| Try it |
A verbatim reproduction of the lines below, from the line containing "ATOM 81 O O" through the line containing "ATOM 87 C CA", both ends included, is the whole required output.

--- START ---

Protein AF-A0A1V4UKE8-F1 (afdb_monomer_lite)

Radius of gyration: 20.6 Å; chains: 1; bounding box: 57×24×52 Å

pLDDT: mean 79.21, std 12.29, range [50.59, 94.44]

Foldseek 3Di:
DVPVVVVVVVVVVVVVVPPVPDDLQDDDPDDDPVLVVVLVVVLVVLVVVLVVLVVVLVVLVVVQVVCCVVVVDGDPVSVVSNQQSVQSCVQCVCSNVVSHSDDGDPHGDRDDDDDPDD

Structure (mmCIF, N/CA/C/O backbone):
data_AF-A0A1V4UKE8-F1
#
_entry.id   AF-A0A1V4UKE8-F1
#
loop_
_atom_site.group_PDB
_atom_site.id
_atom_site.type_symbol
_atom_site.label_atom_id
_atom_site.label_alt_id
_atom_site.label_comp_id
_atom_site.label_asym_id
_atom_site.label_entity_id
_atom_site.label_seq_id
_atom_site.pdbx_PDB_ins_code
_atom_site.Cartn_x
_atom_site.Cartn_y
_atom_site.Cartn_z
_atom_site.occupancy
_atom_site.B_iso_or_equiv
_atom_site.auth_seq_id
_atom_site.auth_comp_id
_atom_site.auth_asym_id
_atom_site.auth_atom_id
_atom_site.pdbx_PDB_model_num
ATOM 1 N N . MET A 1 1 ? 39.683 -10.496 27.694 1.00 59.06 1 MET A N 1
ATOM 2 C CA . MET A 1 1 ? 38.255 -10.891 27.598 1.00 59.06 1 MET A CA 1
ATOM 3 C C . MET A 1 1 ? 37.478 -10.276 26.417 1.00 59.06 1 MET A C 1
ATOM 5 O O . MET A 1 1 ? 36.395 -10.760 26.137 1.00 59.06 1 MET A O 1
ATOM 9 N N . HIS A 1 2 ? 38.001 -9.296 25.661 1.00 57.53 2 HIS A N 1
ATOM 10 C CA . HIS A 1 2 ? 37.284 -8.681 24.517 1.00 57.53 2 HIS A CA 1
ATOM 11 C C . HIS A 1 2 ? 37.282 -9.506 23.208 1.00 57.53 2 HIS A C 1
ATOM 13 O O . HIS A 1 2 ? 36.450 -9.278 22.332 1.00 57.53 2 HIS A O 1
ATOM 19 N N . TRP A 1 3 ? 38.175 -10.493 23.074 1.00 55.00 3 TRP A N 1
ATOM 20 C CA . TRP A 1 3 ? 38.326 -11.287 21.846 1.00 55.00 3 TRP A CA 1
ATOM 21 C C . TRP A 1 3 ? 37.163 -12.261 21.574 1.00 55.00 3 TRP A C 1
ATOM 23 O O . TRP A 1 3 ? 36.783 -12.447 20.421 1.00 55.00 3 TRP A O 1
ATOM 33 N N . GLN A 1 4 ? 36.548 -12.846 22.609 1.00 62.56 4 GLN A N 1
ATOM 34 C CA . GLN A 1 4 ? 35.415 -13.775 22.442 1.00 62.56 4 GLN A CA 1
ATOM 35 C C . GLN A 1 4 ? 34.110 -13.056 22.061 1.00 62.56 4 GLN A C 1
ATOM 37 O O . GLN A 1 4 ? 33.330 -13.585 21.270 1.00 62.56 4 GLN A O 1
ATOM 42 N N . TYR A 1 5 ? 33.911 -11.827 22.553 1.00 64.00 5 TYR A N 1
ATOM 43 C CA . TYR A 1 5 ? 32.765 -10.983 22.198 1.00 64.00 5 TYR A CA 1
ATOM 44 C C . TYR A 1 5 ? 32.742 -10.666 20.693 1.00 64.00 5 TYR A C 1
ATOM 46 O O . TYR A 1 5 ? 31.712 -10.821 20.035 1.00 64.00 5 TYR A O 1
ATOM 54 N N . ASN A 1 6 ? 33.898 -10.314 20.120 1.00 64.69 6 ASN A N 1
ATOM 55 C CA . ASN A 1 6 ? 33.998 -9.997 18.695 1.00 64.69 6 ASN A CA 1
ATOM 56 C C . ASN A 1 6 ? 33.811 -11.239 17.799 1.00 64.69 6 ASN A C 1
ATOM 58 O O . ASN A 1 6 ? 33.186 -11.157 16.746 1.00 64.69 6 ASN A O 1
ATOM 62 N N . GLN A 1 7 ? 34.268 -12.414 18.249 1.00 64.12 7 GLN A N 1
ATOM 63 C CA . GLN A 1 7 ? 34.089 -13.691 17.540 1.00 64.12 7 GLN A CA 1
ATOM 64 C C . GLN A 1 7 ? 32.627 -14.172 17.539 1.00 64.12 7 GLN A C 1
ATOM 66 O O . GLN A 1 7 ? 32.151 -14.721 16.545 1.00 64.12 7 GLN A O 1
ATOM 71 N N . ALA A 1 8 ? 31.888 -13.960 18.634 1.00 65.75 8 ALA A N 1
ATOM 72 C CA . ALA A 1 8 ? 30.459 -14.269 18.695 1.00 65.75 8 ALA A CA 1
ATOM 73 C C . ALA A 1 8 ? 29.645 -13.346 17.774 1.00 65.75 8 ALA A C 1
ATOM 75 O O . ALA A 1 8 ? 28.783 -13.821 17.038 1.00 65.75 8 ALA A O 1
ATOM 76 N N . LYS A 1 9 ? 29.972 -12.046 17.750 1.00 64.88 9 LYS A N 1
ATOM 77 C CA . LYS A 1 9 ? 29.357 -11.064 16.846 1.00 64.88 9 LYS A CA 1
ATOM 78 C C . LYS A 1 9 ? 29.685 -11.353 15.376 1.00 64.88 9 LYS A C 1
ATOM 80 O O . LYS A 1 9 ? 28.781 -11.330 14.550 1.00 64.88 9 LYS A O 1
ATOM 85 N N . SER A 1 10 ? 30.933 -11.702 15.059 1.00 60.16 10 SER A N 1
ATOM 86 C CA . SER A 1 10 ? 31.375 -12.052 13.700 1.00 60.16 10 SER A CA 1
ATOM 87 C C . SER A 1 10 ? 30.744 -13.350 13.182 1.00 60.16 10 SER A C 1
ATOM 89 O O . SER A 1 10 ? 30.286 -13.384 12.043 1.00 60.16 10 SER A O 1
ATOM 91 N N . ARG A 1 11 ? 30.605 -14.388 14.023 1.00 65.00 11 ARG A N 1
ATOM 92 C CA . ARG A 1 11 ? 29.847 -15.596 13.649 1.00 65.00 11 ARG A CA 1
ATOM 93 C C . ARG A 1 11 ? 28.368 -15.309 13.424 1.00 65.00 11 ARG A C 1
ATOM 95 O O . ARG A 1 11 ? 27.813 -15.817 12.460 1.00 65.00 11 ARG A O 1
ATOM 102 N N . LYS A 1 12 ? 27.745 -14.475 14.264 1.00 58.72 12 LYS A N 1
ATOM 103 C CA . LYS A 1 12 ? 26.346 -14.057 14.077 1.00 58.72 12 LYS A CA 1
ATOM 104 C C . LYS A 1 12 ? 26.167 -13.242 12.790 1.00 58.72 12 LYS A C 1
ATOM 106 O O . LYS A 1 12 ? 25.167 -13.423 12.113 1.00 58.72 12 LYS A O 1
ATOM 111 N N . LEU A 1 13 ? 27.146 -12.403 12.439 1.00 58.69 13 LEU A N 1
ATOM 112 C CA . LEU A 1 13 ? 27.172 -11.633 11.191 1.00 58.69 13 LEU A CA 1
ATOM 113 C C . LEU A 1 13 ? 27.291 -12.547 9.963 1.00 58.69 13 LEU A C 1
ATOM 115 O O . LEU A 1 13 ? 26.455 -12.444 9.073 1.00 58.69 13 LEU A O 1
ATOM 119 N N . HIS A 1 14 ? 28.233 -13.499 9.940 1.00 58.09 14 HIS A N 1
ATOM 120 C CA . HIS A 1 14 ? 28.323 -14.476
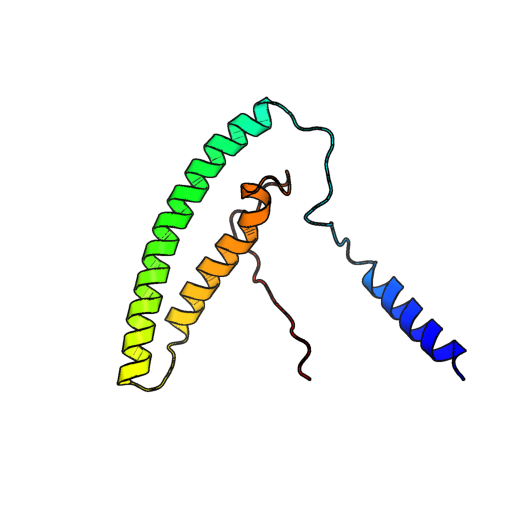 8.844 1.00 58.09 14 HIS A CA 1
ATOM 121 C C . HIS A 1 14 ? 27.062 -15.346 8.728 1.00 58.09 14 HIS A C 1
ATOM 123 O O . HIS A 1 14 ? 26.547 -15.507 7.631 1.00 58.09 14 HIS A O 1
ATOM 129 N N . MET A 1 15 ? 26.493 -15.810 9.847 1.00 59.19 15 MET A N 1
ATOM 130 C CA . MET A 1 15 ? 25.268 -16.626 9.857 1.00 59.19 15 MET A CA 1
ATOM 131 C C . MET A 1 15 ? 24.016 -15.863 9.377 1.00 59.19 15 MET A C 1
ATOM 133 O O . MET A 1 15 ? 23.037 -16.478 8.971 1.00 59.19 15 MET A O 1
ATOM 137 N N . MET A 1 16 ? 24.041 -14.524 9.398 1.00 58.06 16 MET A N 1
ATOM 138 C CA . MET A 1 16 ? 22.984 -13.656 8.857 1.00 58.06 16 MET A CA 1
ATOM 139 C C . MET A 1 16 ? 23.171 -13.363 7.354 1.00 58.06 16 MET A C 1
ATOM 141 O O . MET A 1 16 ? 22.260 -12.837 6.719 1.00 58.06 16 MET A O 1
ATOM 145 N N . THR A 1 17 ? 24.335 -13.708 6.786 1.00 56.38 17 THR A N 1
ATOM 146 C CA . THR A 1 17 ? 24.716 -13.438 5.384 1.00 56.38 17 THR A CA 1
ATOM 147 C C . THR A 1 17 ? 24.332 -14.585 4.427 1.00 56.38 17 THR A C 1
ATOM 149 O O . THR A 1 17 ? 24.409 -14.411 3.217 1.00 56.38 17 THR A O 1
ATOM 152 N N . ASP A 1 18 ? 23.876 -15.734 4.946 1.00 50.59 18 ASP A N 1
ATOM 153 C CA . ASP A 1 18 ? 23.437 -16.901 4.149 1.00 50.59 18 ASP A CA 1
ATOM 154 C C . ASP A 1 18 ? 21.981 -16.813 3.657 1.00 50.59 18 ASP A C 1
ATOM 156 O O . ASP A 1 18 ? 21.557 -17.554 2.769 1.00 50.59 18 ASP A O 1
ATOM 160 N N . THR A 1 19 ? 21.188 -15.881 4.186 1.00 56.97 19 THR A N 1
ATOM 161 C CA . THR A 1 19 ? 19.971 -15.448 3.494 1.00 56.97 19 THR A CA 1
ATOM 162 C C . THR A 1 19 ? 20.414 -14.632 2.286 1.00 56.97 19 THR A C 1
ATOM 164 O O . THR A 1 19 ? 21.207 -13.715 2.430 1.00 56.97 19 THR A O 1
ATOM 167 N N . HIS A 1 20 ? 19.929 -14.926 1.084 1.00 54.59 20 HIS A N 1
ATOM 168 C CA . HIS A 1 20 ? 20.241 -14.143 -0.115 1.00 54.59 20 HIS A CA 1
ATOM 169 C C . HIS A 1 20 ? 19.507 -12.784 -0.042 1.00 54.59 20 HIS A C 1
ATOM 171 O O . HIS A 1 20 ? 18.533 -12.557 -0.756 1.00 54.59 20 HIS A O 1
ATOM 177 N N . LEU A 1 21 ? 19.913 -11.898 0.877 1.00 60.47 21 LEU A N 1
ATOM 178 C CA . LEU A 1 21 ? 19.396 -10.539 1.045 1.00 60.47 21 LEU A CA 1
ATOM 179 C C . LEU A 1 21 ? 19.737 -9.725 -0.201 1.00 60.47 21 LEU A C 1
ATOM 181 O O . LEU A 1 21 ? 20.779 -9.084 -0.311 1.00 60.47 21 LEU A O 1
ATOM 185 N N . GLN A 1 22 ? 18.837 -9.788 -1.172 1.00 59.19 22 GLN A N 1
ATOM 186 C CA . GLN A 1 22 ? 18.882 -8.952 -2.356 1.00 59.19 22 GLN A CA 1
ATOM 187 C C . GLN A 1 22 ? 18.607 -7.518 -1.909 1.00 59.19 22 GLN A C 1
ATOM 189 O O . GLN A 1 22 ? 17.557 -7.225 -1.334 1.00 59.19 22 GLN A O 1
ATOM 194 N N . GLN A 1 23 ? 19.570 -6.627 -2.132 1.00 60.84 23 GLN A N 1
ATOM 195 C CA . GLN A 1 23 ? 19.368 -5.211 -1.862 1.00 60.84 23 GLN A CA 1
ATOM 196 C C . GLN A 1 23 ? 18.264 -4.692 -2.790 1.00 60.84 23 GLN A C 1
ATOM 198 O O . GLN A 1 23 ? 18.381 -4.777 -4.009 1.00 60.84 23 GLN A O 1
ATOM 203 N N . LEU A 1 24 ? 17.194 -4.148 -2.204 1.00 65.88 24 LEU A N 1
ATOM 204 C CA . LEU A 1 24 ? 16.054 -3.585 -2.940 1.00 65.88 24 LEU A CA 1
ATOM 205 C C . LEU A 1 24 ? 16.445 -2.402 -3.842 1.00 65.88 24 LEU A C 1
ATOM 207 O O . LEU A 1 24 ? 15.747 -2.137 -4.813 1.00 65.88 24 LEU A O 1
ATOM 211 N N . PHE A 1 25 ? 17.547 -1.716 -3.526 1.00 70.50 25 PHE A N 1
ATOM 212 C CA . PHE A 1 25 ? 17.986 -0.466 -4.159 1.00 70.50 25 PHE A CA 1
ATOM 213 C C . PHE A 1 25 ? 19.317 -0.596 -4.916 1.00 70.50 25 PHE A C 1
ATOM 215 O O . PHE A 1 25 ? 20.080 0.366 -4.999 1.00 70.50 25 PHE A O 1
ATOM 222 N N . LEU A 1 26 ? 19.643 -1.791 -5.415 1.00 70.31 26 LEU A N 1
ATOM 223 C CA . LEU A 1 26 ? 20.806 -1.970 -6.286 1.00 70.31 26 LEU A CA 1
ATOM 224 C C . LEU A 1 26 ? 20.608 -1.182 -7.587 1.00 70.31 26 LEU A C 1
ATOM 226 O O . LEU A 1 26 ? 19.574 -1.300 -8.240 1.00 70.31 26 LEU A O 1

--- END ---
--- START ---

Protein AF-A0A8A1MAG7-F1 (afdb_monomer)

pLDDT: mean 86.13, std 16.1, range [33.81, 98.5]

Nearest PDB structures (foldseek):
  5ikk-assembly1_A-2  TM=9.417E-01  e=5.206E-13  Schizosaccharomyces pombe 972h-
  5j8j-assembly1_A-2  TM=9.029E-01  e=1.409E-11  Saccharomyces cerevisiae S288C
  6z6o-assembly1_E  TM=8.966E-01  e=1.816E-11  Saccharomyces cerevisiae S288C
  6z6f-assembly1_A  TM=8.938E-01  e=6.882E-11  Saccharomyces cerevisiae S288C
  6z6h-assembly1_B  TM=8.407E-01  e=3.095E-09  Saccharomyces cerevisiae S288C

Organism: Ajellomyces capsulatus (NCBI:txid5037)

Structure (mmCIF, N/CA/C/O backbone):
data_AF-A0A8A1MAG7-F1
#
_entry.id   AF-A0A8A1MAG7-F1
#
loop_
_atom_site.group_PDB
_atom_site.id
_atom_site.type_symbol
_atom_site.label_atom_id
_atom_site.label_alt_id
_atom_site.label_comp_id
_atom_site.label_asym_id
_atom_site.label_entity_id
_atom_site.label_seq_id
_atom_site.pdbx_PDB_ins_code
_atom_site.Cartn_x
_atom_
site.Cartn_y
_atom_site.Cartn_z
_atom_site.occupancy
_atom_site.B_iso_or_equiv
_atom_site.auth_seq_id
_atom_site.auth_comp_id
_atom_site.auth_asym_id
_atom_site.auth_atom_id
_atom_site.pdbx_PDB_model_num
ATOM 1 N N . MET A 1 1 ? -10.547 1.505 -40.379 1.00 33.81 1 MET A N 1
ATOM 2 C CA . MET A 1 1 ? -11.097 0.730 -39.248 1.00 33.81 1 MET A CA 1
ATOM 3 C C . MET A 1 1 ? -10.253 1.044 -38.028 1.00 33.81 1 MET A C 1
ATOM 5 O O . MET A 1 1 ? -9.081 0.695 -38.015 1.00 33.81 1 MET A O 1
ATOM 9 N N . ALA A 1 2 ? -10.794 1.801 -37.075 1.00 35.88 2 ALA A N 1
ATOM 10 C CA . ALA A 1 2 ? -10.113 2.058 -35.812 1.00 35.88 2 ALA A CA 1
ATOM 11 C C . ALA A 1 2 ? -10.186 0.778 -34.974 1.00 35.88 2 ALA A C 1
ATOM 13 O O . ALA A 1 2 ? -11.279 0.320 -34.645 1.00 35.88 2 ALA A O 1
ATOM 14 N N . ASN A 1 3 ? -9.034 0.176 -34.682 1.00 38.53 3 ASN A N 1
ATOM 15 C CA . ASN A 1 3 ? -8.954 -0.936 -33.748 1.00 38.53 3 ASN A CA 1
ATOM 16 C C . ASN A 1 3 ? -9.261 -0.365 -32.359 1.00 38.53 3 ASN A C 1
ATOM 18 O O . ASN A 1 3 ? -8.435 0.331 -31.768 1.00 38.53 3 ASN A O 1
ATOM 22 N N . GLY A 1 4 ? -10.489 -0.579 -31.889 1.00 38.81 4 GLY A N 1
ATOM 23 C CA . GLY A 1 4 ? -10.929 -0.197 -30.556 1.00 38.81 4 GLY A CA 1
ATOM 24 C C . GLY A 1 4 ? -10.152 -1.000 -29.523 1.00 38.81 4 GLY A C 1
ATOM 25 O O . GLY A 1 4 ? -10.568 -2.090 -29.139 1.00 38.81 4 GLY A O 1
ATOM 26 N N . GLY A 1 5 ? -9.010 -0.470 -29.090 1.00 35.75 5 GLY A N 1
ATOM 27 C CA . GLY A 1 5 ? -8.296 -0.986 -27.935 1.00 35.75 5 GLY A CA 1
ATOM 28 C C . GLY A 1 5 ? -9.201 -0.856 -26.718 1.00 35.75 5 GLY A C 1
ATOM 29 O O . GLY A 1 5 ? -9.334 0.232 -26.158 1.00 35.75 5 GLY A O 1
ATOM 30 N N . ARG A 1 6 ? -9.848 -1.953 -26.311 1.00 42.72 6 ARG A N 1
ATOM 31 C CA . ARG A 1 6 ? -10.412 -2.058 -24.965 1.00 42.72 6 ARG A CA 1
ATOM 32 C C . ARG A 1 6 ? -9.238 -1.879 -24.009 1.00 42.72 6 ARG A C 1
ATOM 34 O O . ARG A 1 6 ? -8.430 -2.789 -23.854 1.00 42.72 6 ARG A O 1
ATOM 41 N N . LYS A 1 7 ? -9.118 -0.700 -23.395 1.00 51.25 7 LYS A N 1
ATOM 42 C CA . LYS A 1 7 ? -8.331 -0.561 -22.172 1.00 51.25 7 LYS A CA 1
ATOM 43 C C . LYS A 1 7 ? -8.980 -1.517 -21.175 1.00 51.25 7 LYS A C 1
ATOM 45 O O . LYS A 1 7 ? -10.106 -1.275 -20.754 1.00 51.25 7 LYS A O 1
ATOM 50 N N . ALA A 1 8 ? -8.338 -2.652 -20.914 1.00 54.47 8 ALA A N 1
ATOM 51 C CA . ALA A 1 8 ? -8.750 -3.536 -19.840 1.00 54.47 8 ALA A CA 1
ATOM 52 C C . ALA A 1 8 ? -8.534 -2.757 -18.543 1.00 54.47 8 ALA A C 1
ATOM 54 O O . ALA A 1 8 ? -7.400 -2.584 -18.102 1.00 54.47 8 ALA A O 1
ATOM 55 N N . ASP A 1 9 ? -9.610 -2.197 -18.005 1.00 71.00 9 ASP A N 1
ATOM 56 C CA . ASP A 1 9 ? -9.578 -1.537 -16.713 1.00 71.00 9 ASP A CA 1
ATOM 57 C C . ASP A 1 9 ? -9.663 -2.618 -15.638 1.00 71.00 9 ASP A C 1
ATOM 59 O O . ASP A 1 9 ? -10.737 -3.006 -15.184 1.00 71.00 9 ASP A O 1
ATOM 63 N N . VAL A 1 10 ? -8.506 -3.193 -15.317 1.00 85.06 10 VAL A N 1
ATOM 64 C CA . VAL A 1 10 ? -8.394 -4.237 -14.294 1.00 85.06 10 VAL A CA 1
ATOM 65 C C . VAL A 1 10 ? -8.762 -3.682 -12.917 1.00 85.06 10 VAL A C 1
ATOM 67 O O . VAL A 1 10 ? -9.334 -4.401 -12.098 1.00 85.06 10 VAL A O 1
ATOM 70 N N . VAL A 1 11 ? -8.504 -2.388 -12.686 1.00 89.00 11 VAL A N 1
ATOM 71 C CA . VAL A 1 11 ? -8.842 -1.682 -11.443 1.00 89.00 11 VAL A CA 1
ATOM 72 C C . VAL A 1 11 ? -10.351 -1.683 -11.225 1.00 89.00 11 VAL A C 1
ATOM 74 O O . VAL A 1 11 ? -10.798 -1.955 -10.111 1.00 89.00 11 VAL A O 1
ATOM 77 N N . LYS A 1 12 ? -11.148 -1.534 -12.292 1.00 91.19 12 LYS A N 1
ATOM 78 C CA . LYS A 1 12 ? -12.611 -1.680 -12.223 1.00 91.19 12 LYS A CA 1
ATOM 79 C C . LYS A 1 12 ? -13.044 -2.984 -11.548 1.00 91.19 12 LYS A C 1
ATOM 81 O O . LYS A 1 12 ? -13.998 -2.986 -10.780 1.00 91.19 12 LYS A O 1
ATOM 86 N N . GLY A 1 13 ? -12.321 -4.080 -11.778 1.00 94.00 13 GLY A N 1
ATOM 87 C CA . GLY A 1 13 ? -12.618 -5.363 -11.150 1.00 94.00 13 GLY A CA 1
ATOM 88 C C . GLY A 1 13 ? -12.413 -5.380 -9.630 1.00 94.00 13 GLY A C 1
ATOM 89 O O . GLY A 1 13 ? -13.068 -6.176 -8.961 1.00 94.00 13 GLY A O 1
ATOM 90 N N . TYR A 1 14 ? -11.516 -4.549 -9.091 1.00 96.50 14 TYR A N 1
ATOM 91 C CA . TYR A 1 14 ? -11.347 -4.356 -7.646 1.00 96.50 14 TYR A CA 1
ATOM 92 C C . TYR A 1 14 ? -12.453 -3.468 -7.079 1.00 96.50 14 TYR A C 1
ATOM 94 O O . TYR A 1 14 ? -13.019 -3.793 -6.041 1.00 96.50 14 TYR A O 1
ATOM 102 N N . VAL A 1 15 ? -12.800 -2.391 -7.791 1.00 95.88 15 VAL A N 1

--- END ---

| Task answer |
ATOM 81 O O . LYS A 1 12 ? -13.998 -2.986 -10.780 1.00 91.19 12 LYS A O 1
ATOM 86 N N . GLY A 1 13 ? -12.321 -4.080 -11.778 1.00 94.00 13 GLY A N 1
ATOM 87 C CA . GLY A 1 13 ? -12.618 -5.363 -11.150 1.00 94.00 13 GLY A CA 1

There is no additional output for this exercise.